PS C:\> invoke-command -ComputerName win8 -ScriptBlock { Get-Service } |

>> Get-Member

>> 

   TypeName: Deserialized.System.ServiceProcess.ServiceController

Name                MemberType   Definition

----                ----------   ----------

ToString            Method       string ToString(), string ToString(str...

Name                NoteProperty System.String Name=AeLookupSvc

PSComputerName      NoteProperty System.String PSComputerName=win8

PSShowComputerName  NoteProperty System.Boolean PSShowComputerName=True

RequiredServices    NoteProperty Deserialized.System.ServiceProcess.Ser...

RunspaceId          NoteProperty System.Guid RunspaceId=00e784f7-6c27-4...

CanPauseAndContinue Property     System.Boolean {get;set;}

CanShutdown         Property     System.Boolean {get;set;}

CanStop             Property     System.Boolean {get;set;}

Container           Property      {get;set;}

DependentServices   Property     Deserialized.System.ServiceProcess.Ser...

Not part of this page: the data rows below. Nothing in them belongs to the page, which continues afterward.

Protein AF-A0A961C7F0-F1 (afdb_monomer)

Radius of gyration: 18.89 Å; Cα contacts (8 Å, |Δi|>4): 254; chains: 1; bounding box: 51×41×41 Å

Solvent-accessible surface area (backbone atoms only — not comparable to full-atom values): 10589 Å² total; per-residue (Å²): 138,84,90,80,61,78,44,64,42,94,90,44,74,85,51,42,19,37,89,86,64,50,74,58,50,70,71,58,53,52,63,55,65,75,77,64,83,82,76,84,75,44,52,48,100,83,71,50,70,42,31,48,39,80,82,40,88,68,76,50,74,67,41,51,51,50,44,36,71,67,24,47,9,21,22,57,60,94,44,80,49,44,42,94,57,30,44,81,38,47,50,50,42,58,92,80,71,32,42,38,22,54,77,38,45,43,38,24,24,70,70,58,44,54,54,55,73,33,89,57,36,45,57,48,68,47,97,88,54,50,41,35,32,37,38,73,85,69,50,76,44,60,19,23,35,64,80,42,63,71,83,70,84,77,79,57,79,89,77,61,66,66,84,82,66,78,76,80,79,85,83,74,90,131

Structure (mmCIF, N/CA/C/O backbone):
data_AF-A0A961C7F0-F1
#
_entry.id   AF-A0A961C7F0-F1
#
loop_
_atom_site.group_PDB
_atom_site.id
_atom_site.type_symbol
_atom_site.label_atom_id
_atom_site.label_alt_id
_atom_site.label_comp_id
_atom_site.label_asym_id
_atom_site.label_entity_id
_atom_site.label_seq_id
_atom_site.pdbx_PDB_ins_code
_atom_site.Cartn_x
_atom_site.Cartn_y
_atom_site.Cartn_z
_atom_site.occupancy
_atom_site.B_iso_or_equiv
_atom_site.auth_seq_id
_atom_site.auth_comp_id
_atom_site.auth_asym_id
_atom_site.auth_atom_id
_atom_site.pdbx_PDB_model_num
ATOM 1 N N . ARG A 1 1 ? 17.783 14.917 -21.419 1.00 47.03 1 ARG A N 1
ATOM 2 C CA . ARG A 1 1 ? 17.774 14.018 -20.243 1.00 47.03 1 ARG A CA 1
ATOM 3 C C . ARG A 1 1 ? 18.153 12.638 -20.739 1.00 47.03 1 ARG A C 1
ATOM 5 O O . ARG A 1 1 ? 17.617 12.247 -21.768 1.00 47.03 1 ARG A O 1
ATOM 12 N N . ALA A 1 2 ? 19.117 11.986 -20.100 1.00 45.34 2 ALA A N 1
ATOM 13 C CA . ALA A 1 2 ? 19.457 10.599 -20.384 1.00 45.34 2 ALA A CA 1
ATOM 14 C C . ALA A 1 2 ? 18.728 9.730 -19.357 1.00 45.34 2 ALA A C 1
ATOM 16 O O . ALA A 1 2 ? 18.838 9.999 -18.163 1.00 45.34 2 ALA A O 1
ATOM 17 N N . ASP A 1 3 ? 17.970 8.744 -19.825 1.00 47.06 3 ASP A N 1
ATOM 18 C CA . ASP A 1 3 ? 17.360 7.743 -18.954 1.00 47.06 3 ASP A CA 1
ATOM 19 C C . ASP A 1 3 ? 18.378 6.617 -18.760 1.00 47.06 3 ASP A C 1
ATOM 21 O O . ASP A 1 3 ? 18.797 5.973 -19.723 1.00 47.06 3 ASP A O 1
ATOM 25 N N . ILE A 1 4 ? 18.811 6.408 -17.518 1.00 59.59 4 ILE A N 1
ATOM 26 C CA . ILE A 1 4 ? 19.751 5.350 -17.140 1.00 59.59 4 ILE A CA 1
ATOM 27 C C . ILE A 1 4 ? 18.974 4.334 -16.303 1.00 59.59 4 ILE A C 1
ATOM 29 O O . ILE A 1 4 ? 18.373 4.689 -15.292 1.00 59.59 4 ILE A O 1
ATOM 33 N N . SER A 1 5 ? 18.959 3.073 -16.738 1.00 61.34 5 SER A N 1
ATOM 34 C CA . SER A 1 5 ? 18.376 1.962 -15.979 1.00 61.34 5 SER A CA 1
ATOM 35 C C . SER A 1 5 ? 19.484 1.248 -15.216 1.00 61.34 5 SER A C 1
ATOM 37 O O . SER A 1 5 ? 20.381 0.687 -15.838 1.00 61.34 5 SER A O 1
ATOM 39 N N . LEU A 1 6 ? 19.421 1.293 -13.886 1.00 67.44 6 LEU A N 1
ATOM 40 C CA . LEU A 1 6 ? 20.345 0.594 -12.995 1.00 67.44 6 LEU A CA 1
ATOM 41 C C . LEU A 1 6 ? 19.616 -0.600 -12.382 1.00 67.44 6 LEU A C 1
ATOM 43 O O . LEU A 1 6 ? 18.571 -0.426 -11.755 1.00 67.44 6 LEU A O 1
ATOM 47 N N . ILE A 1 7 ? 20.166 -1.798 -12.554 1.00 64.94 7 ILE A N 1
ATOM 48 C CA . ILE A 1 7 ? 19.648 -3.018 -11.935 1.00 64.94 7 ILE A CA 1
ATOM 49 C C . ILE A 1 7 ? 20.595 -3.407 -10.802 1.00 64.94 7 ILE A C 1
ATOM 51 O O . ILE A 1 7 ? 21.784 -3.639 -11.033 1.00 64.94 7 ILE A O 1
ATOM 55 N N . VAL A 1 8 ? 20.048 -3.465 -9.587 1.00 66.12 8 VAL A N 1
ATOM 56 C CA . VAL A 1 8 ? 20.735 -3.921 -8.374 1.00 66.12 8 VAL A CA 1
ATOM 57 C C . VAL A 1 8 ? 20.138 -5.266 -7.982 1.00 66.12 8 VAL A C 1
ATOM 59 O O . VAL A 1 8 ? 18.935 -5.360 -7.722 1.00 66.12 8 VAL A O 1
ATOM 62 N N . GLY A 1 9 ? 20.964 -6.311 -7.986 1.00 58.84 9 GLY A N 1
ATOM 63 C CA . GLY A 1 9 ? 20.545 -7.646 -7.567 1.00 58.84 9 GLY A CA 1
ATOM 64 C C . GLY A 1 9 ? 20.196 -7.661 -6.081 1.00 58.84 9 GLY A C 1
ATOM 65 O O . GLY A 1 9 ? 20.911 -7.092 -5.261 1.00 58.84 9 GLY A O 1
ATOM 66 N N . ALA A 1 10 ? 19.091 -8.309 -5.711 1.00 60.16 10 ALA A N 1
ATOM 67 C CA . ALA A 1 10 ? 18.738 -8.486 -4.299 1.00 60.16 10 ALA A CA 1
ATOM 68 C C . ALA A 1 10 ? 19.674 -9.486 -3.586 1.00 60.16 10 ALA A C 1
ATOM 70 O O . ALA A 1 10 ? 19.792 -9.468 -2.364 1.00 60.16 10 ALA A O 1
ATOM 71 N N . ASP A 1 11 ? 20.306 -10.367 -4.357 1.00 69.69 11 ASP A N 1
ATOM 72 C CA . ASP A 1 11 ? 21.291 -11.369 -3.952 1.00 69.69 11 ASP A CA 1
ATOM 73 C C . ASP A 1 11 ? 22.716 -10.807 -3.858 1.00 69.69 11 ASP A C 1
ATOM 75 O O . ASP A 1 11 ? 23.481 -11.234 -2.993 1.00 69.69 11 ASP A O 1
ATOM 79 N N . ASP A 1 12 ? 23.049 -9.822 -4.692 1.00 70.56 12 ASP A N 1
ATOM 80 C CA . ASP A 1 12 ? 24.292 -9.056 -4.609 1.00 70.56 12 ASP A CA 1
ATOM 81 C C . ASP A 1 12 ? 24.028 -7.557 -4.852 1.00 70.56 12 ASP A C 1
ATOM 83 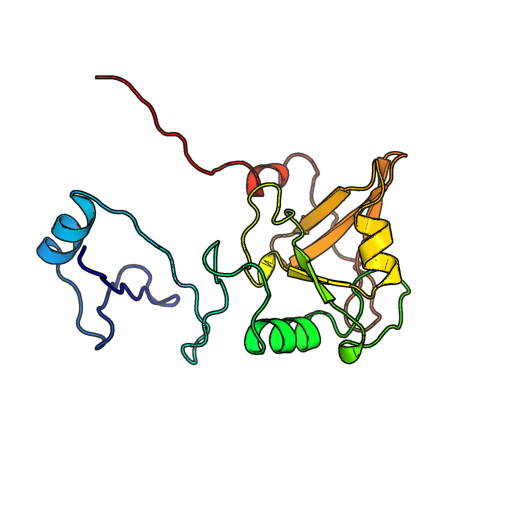O O . ASP A 1 12 ? 24.082 -7.084 -5.993 1.00 70.56 12 ASP A O 1
ATOM 87 N N . PRO A 1 13 ? 23.780 -6.773 -3.784 1.00 63.81 13 PRO A N 1
ATOM 88 C CA . PRO A 1 13 ? 23.499 -5.348 -3.912 1.00 63.81 13 PRO A CA 1
ATOM 89 C C . PRO A 1 13 ? 24.733 -4.513 -4.293 1.00 63.81 13 PRO A C 1
ATOM 91 O O . PRO A 1 13 ? 24.615 -3.306 -4.504 1.00 63.81 13 PRO A O 1
ATOM 94 N N . THR A 1 14 ? 25.925 -5.117 -4.365 1.00 72.62 14 THR A N 1
ATOM 95 C CA . THR A 1 14 ? 27.167 -4.418 -4.739 1.00 72.62 14 THR A CA 1
ATOM 96 C C . THR A 1 14 ? 27.400 -4.403 -6.253 1.00 72.62 14 THR A C 1
ATOM 98 O O . THR A 1 14 ? 28.111 -3.530 -6.784 1.00 72.62 14 THR A O 1
ATOM 101 N N . LEU A 1 15 ? 26.743 -5.320 -6.967 1.00 73.62 15 LEU A N 1
ATOM 102 C CA . LEU A 1 15 ? 26.760 -5.406 -8.415 1.00 73.62 15 LEU A CA 1
ATOM 103 C C . LEU A 1 15 ? 25.649 -4.537 -9.018 1.00 73.62 15 LEU A C 1
ATOM 105 O O . LEU A 1 15 ? 24.460 -4.806 -8.865 1.00 73.62 15 LEU A O 1
ATOM 109 N N . VAL A 1 16 ? 26.056 -3.494 -9.743 1.00 74.69 16 VAL A N 1
ATOM 110 C CA . VAL A 1 16 ? 25.160 -2.630 -10.521 1.00 74.69 16 VAL A CA 1
ATOM 111 C C . VAL A 1 16 ? 25.364 -2.936 -11.997 1.00 74.69 16 VAL A C 1
ATOM 113 O O . VAL A 1 16 ? 26.499 -2.907 -12.479 1.00 74.69 16 VAL A O 1
ATOM 116 N N . THR A 1 17 ? 24.276 -3.209 -12.710 1.00 78.56 17 THR A N 1
ATOM 117 C CA . THR A 1 17 ? 24.289 -3.501 -14.150 1.00 78.56 17 THR A CA 1
ATOM 118 C C . THR A 1 17 ? 23.371 -2.557 -14.922 1.00 78.56 17 THR A C 1
ATOM 120 O O . THR A 1 17 ? 22.463 -1.956 -14.340 1.00 78.56 17 THR A O 1
ATOM 123 N N . ASP A 1 18 ? 23.623 -2.398 -16.222 1.00 77.69 18 ASP A N 1
ATOM 124 C CA . ASP A 1 18 ? 22.651 -1.803 -17.142 1.00 77.69 18 ASP A CA 1
ATOM 125 C C . ASP A 1 18 ? 21.525 -2.798 -17.486 1.00 77.69 18 ASP A C 1
ATOM 127 O O . ASP A 1 18 ? 21.468 -3.921 -16.976 1.00 77.69 18 ASP A O 1
ATOM 131 N N . ARG A 1 19 ? 20.601 -2.397 -18.367 1.00 71.31 19 ARG A N 1
ATOM 132 C CA . ARG A 1 19 ? 19.469 -3.251 -18.761 1.00 71.31 19 ARG A CA 1
ATOM 133 C C . ARG A 1 19 ? 19.887 -4.497 -19.560 1.00 71.31 19 ARG A C 1
ATOM 135 O O . ARG A 1 19 ? 19.089 -5.423 -19.684 1.00 71.31 19 ARG A O 1
ATOM 142 N N . GLU A 1 20 ? 21.094 -4.518 -20.120 1.00 78.44 20 GLU A N 1
ATOM 143 C CA . GLU A 1 20 ? 21.688 -5.658 -20.818 1.00 78.44 20 GLU A CA 1
ATOM 144 C C . GLU A 1 20 ? 22.439 -6.602 -19.857 1.00 78.44 20 GLU A C 1
ATOM 146 O O . GLU A 1 20 ? 22.932 -7.648 -20.283 1.00 78.44 20 GLU A O 1
ATOM 151 N N . GLY A 1 21 ? 22.500 -6.273 -18.560 1.00 75.62 21 GLY A N 1
ATOM 152 C CA . GLY A 1 21 ? 23.225 -7.047 -17.554 1.00 75.62 21 GLY A CA 1
ATOM 153 C C . GLY A 1 21 ? 24.731 -6.785 -17.568 1.00 75.62 21 GLY A C 1
ATOM 154 O O . GLY A 1 21 ? 25.493 -7.548 -16.972 1.00 75.62 21 GLY A O 1
ATOM 155 N N . ILE A 1 22 ? 25.183 -5.727 -18.246 1.00 81.69 22 ILE A N 1
ATOM 156 C CA . ILE A 1 22 ? 26.596 -5.364 -18.306 1.00 81.69 22 ILE A CA 1
ATOM 157 C C . ILE A 1 22 ? 26.956 -4.625 -17.011 1.00 81.69 22 ILE A C 1
ATOM 159 O O . ILE A 1 22 ? 26.296 -3.639 -16.668 1.00 81.69 22 ILE A O 1
ATOM 163 N N . PRO A 1 23 ? 27.995 -5.062 -16.273 1.00 82.75 23 PRO A N 1
ATOM 164 C CA . PRO A 1 23 ? 28.431 -4.374 -15.065 1.00 82.75 23 PRO A CA 1
ATOM 165 C C . PRO A 1 23 ? 28.829 -2.926 -15.346 1.00 82.75 23 PRO A C 1
ATOM 167 O O . PRO A 1 23 ? 29.675 -2.645 -16.198 1.00 82.75 23 PRO A O 1
ATOM 170 N N . ILE A 1 24 ? 28.261 -2.002 -14.576 1.00 78.19 24 ILE A N 1
ATOM 171 C CA . ILE A 1 24 ? 28.623 -0.590 -14.635 1.00 78.19 24 ILE A CA 1
ATOM 172 C C . ILE A 1 24 ? 29.826 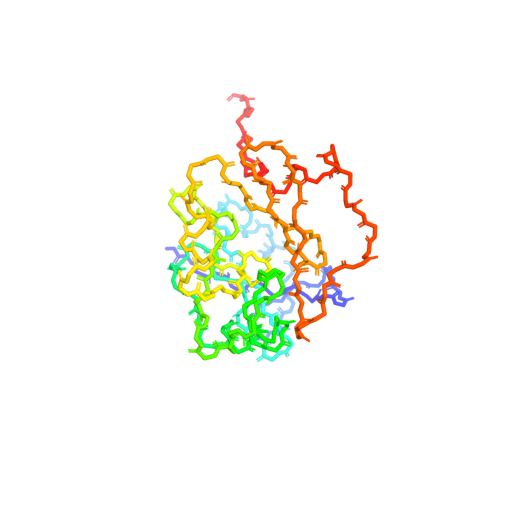-0.378 -13.714 1.00 78.19 24 ILE A C 1
ATOM 174 O O . ILE A 1 24 ? 29.722 -0.481 -12.486 1.00 78.19 24 ILE A O 1
ATOM 178 N N . GLY A 1 25 ? 30.981 -0.100 -14.322 1.00 77.81 25 GLY A N 1
ATOM 179 C CA . GLY A 1 25 ? 32.216 0.231 -13.609 1.00 77.81 25 GLY A CA 1
ATOM 180 C C . GLY A 1 25 ? 32.158 1.597 -12.918 1.00 77.81 25 GLY A C 1
ATOM 181 O O . GLY A 1 25 ? 31.290 2.421 -13.209 1.00 77.81 25 GLY A O 1
ATOM 182 N N . ASP A 1 26 ? 33.111 1.857 -12.025 1.00 73.56 26 ASP A N 1
ATOM 183 C CA . ASP A 1 26 ? 33.114 3.018 -11.122 1.00 73.56 26 ASP A CA 1
ATOM 184 C C . ASP A 1 26 ? 32.924 4.363 -11.835 1.00 73.56 26 ASP A C 1
ATOM 186 O O . ASP A 1 26 ? 32.136 5.193 -11.391 1.00 73.56 26 ASP A O 1
ATOM 190 N N . THR A 1 27 ? 33.556 4.571 -12.993 1.00 69.50 27 THR A N 1
ATOM 191 C CA . THR A 1 27 ? 33.387 5.798 -13.791 1.00 69.50 27 THR A CA 1
ATOM 192 C C . THR A 1 27 ? 31.938 6.021 -14.233 1.00 69.50 27 THR A C 1
ATOM 194 O O . THR A 1 27 ? 31.448 7.147 -14.180 1.00 69.50 27 THR A O 1
ATOM 197 N N . GLY A 1 28 ? 31.233 4.957 -14.630 1.00 66.56 28 GLY A N 1
ATOM 198 C CA . GLY A 1 28 ? 29.814 5.022 -14.981 1.00 66.56 28 GLY A CA 1
ATOM 199 C C . GLY A 1 28 ? 28.937 5.296 -13.760 1.00 66.56 28 GLY A C 1
ATOM 200 O O . GLY A 1 28 ? 28.008 6.097 -13.845 1.00 66.56 28 GLY A O 1
ATOM 201 N N . ARG A 1 29 ? 29.281 4.712 -12.602 1.00 67.75 29 ARG A N 1
ATOM 202 C CA . ARG A 1 29 ? 28.599 4.967 -11.322 1.00 67.75 29 ARG A CA 1
ATOM 203 C C . ARG A 1 29 ? 28.730 6.436 -10.908 1.00 67.75 29 ARG A C 1
ATOM 205 O O . ARG A 1 29 ? 27.721 7.069 -10.619 1.00 67.75 29 ARG A O 1
ATOM 212 N N . TYR A 1 30 ? 29.938 7.002 -10.949 1.00 67.12 30 TYR A N 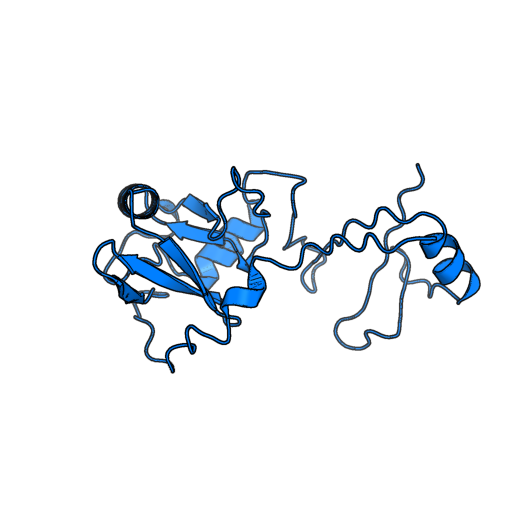1
ATOM 213 C CA . TYR A 1 30 ? 30.184 8.405 -10.595 1.00 67.12 30 TYR A CA 1
ATOM 214 C C . TYR A 1 30 ? 29.533 9.392 -11.566 1.00 67.12 30 TYR A C 1
ATOM 216 O O . TYR A 1 30 ? 28.960 10.379 -11.118 1.00 67.12 30 TYR A O 1
ATOM 224 N N . ALA A 1 31 ? 29.540 9.109 -12.873 1.00 64.81 31 ALA A N 1
ATOM 225 C CA . ALA A 1 31 ? 28.860 9.948 -13.859 1.00 64.81 31 ALA A CA 1
ATOM 226 C C . ALA A 1 31 ? 27.339 10.030 -13.619 1.00 64.81 31 ALA A C 1
ATOM 228 O O . ALA A 1 31 ? 26.744 11.086 -13.829 1.00 64.81 31 ALA A O 1
ATOM 229 N N . CYS A 1 32 ? 26.717 8.951 -13.125 1.00 61.50 32 CYS A N 1
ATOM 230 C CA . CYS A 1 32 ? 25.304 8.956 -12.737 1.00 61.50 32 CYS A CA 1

DisplayName         Property     System.String {get;set;}

MachineName         Property     System.String {get;set;}

ServiceHandle       Property     System.String {get;set;}

ServiceName         Property     System.String {get;set;}

ServicesDependedOn  Property     Deserialized.System.ServiceProcess.Ser...

ServiceType         Property     System.String {get;set;}

Site                Property      {get;set;}

Status              Property     System.String {get;set;}

The methods (excepting the universal ToString() method) are gone. That’s because you’re looking at a deserialized version of the object (it says so right in the TypeName at the top of the output), and the methods are stripped off. Essentially, you’re getting a read-only, static version of the object.

This isn’t necessarily a downside, as serialization and the removal of methods don’t occur until the remote commands finish executing and their output is being packaged for transmission. The objects are still “live” objects when they’re on the remote computer, so you simply have to start them, stop them, pause them, or whatever on the remote machine. In other words, any “actions” you need to take need to be part of the command you send to the remote machine for execution.